[Source data — start]

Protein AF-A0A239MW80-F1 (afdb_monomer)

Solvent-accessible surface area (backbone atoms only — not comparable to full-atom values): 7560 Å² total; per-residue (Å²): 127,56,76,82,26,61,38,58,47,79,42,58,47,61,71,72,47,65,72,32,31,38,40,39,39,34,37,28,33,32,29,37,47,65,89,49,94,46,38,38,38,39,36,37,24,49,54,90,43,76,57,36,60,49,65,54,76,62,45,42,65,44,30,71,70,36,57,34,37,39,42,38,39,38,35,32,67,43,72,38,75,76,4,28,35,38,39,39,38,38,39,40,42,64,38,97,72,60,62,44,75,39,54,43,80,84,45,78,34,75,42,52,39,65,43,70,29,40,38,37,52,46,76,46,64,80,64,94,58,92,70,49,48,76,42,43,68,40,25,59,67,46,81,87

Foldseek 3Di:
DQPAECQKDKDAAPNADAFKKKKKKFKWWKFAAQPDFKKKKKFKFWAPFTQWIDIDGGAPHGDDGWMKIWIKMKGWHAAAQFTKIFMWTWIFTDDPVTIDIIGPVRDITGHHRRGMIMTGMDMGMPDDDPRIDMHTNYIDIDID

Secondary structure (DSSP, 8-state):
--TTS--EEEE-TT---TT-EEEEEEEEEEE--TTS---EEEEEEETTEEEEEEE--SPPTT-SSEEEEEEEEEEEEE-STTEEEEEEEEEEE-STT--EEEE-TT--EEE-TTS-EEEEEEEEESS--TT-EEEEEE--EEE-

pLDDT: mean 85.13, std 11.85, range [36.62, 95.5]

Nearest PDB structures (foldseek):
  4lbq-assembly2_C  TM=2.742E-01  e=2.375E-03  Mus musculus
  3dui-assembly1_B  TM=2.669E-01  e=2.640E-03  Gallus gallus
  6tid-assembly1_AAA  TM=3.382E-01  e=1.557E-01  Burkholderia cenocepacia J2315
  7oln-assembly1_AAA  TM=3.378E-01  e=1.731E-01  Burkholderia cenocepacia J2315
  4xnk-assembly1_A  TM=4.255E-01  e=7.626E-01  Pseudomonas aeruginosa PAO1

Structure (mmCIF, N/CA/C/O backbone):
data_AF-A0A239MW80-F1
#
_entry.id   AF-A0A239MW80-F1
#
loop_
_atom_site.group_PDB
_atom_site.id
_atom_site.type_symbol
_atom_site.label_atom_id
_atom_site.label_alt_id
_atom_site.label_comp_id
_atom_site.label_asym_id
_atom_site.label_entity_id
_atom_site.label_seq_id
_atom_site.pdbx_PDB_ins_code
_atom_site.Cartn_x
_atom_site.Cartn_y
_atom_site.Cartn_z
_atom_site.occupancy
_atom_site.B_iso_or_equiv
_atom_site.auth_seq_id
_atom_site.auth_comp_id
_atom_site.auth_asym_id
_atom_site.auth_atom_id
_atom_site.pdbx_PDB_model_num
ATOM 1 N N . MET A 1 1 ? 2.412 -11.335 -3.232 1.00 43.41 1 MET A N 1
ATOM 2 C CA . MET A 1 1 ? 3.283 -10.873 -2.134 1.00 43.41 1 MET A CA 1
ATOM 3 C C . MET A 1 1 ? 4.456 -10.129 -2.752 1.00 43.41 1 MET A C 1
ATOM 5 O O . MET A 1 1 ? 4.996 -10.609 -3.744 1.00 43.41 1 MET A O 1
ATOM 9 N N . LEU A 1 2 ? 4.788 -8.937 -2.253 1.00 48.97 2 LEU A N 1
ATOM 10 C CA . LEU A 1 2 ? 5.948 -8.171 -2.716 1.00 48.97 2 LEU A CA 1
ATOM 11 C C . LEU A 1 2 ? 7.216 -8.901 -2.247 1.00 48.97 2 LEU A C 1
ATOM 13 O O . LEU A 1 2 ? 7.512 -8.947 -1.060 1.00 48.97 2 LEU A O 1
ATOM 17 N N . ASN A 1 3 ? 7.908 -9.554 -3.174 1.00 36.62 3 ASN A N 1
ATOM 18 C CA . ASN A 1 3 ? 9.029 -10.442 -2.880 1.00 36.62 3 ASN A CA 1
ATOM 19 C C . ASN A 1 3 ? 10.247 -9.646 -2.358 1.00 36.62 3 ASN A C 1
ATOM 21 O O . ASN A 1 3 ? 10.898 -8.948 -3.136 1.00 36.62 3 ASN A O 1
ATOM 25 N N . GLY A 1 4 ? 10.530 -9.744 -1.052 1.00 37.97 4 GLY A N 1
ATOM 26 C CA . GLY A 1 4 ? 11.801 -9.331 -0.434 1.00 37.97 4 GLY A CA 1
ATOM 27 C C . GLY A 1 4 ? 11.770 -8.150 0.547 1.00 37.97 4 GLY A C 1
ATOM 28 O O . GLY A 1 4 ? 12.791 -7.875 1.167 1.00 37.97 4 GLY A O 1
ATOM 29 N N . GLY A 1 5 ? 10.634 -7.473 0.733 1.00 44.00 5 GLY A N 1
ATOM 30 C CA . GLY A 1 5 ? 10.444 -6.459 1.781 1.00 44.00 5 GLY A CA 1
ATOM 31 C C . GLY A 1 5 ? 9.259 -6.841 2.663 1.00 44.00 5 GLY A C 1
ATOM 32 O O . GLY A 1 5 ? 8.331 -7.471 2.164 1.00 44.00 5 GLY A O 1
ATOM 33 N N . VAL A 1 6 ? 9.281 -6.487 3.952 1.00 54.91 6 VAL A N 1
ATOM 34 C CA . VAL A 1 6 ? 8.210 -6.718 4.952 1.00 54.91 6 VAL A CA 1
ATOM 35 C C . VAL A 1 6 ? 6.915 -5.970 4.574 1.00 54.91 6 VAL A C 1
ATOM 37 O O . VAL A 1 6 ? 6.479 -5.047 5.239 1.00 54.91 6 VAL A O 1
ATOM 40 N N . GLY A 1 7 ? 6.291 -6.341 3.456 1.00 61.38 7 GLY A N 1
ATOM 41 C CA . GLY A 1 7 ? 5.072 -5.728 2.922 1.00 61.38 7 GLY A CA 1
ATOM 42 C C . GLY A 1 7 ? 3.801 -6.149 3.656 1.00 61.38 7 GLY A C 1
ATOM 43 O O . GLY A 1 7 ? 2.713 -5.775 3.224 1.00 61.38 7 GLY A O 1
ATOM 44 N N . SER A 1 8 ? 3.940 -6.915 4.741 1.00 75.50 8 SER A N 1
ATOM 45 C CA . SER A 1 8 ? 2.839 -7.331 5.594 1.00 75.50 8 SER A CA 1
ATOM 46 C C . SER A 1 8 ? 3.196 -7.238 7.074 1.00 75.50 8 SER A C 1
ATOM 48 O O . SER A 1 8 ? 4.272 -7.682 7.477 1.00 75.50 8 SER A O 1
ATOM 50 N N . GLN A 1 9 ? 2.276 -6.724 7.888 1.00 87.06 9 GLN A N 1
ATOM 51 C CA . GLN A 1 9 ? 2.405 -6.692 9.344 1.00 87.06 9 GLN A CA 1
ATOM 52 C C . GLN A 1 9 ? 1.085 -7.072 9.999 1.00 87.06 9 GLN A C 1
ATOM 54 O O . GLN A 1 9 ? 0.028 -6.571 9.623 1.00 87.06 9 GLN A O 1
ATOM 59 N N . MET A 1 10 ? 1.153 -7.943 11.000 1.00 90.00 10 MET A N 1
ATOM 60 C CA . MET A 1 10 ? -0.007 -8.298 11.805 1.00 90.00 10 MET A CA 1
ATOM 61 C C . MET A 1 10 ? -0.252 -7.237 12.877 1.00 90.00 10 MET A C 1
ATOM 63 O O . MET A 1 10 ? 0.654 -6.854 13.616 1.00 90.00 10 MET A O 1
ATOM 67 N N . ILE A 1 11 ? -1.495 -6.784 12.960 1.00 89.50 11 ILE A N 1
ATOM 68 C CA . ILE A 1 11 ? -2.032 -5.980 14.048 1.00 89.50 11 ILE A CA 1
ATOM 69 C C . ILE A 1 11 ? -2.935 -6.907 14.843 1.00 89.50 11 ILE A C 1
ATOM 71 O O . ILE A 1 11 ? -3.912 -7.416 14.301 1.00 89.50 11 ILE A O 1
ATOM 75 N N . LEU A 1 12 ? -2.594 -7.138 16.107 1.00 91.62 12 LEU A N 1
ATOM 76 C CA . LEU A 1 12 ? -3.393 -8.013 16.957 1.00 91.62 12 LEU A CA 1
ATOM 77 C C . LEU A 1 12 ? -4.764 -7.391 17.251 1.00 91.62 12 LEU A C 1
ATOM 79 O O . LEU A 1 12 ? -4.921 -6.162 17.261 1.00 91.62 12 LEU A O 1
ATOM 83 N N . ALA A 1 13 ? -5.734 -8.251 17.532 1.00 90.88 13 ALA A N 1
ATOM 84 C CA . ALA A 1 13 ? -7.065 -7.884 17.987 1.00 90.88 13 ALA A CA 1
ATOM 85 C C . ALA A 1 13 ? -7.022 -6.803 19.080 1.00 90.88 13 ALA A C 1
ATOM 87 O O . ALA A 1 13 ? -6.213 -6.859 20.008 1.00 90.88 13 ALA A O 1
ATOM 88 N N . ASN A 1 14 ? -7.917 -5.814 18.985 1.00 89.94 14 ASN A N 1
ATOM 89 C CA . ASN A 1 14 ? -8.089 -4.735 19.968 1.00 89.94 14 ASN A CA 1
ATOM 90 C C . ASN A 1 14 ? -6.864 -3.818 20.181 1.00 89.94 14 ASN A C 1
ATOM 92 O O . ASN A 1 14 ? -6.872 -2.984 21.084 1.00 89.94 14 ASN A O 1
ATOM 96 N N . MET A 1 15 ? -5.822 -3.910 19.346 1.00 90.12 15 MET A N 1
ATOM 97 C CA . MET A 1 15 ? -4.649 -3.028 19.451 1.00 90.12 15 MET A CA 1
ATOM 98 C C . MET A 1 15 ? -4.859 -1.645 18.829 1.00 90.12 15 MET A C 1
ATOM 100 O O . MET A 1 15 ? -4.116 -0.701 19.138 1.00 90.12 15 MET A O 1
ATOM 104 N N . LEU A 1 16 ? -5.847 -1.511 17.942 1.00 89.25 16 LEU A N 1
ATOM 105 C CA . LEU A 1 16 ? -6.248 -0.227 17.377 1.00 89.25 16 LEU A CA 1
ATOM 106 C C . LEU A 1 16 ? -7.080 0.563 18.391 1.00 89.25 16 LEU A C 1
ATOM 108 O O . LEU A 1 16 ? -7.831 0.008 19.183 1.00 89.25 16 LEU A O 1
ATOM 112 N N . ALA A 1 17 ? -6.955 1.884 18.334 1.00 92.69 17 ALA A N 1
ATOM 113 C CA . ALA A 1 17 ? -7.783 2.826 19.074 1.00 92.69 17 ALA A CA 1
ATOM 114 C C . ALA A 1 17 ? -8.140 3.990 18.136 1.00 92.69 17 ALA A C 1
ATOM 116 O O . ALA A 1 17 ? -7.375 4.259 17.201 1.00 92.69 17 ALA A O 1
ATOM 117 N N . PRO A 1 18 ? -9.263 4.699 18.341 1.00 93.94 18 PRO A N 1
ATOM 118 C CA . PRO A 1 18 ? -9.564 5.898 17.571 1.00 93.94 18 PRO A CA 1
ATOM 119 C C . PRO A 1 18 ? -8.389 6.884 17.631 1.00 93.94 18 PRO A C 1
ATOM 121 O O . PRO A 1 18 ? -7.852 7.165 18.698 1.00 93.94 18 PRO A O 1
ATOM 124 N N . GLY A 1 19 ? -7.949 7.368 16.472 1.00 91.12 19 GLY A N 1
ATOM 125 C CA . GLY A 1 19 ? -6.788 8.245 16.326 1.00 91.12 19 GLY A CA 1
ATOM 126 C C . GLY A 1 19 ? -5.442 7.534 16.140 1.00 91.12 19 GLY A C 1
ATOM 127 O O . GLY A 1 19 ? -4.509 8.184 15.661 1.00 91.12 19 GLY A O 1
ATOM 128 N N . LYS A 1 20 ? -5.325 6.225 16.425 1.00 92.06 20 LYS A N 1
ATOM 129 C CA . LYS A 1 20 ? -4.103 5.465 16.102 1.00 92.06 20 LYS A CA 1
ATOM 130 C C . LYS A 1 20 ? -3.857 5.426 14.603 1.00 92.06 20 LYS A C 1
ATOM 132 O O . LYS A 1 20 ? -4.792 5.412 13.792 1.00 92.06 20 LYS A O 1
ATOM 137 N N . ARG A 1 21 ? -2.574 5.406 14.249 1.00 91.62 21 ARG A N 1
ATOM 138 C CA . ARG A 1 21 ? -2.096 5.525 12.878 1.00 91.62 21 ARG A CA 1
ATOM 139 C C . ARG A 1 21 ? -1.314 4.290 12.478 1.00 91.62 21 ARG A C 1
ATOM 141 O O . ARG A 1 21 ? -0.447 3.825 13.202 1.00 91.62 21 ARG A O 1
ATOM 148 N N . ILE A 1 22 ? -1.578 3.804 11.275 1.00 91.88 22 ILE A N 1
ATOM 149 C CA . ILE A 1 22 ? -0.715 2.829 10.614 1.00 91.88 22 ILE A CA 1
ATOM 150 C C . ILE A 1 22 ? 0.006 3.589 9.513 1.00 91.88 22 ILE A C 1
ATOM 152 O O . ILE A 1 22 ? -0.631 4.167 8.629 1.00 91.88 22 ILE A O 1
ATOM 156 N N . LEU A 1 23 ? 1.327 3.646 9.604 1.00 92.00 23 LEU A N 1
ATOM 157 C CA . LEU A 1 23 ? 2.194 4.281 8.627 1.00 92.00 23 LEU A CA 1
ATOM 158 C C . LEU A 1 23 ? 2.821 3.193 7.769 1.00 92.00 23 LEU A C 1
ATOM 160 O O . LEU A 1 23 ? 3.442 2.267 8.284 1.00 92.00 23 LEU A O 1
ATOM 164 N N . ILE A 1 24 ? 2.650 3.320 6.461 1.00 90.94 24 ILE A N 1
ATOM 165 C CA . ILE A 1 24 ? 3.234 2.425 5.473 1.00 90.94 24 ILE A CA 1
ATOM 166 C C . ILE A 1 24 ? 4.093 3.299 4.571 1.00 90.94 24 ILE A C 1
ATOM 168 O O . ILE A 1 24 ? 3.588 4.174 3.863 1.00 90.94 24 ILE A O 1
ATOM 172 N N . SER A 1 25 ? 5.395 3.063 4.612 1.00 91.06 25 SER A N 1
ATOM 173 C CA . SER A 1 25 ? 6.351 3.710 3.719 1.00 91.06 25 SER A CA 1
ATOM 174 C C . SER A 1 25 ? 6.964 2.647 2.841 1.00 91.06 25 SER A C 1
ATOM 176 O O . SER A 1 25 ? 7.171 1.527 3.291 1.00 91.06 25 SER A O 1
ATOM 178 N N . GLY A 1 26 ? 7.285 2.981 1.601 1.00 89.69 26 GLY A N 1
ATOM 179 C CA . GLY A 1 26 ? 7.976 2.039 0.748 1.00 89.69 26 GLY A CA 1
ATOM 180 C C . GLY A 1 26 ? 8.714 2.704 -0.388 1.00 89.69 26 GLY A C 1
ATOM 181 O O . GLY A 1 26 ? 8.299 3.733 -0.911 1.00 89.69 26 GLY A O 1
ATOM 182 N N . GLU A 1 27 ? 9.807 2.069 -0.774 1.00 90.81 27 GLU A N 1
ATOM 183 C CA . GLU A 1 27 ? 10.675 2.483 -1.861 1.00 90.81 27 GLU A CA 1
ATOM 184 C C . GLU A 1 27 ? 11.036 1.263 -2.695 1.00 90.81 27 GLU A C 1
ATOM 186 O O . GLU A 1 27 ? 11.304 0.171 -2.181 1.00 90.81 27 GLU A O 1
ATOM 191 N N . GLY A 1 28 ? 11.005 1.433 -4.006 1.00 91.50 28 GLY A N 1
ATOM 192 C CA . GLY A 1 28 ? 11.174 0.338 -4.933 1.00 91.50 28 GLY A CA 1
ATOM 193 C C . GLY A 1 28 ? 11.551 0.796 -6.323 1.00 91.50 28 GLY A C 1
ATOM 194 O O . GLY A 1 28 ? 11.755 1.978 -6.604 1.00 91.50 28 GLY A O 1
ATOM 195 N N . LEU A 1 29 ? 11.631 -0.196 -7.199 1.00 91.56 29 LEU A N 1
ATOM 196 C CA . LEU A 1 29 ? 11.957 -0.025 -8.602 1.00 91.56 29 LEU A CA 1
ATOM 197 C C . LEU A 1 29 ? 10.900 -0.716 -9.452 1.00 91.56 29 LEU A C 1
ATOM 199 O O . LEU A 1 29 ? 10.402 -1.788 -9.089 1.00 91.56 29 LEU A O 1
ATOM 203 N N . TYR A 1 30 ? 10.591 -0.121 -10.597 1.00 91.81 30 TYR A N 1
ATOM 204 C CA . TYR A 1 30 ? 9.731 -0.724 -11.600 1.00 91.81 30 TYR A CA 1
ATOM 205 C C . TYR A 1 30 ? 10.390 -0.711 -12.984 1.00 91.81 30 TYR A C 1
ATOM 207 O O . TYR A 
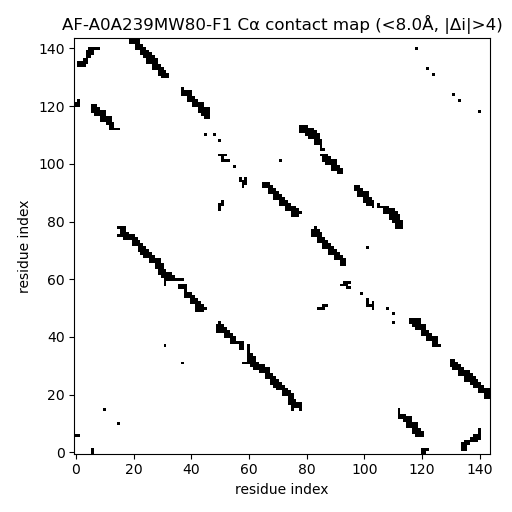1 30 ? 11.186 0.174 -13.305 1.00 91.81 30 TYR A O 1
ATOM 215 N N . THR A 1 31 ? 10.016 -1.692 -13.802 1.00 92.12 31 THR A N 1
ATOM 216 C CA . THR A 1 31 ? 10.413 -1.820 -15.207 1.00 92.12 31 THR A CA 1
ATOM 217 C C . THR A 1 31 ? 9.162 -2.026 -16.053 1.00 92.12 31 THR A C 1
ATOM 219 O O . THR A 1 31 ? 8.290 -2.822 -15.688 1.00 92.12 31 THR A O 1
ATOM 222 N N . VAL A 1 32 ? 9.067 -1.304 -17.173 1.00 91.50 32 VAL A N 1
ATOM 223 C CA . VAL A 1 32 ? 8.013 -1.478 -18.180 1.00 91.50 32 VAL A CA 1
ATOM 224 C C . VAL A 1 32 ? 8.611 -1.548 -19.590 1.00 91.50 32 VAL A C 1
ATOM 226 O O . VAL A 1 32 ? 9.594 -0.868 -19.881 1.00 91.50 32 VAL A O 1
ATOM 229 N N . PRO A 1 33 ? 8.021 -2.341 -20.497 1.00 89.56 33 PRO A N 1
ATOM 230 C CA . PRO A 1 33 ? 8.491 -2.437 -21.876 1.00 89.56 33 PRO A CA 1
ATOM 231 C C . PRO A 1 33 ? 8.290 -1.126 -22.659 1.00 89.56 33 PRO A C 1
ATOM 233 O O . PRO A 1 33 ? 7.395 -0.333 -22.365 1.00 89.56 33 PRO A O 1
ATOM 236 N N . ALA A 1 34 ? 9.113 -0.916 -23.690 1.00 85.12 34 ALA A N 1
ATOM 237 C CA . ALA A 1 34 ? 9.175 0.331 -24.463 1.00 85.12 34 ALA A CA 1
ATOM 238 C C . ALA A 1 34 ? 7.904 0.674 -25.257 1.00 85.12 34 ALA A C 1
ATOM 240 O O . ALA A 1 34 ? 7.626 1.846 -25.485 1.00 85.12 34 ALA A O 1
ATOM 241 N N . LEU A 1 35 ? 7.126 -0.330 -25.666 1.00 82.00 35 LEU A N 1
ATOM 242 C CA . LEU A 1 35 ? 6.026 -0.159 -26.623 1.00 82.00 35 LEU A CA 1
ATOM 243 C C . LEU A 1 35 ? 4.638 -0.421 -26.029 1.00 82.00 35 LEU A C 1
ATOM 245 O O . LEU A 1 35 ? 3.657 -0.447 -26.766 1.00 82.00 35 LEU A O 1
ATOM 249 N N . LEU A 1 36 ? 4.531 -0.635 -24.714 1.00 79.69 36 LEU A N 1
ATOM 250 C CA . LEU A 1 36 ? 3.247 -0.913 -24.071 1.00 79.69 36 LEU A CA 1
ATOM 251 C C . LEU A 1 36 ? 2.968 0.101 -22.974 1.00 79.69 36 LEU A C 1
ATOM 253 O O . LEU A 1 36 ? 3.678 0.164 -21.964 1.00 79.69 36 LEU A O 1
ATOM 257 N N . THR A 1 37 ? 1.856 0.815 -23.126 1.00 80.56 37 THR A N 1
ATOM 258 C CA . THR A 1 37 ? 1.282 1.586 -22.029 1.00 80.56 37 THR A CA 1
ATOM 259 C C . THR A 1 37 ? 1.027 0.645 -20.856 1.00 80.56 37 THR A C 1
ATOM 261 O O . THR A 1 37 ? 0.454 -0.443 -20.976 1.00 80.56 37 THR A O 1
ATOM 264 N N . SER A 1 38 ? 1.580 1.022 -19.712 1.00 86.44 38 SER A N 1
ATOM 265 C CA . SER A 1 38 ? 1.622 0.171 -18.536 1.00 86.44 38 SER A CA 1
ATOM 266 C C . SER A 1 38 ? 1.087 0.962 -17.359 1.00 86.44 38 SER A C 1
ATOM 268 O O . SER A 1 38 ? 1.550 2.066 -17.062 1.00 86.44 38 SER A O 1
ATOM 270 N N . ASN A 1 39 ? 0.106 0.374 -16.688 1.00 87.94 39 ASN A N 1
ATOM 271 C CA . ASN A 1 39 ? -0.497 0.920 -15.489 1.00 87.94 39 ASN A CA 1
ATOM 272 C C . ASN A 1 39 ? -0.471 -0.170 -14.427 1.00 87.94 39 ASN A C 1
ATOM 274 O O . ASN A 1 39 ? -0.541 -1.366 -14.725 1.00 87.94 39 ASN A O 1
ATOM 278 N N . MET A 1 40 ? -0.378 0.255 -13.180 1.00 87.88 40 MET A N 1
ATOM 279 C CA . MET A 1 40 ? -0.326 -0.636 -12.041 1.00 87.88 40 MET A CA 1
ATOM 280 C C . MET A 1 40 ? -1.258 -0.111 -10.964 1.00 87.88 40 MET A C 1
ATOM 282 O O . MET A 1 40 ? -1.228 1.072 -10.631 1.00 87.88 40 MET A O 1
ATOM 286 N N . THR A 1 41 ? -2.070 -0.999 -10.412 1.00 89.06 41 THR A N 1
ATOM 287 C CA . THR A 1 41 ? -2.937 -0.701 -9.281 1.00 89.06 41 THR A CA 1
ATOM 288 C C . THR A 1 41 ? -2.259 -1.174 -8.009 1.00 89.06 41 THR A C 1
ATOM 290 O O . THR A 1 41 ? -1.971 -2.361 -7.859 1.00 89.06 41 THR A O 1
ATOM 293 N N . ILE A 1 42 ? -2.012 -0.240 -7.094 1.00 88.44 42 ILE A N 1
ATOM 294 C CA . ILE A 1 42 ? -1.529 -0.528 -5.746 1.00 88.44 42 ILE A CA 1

[Source data — finish]

Identify the lines above that contain the word "cenocepacia", then copy them.

  6tid-assembly1_AAA  TM=3.382E-01  e=1.557E-01  Burkholderia cenocepacia J2315
  7oln-assembly1_AAA  TM=3.378E-01  e=1.731E-01  Burkholderia cenocepacia J2315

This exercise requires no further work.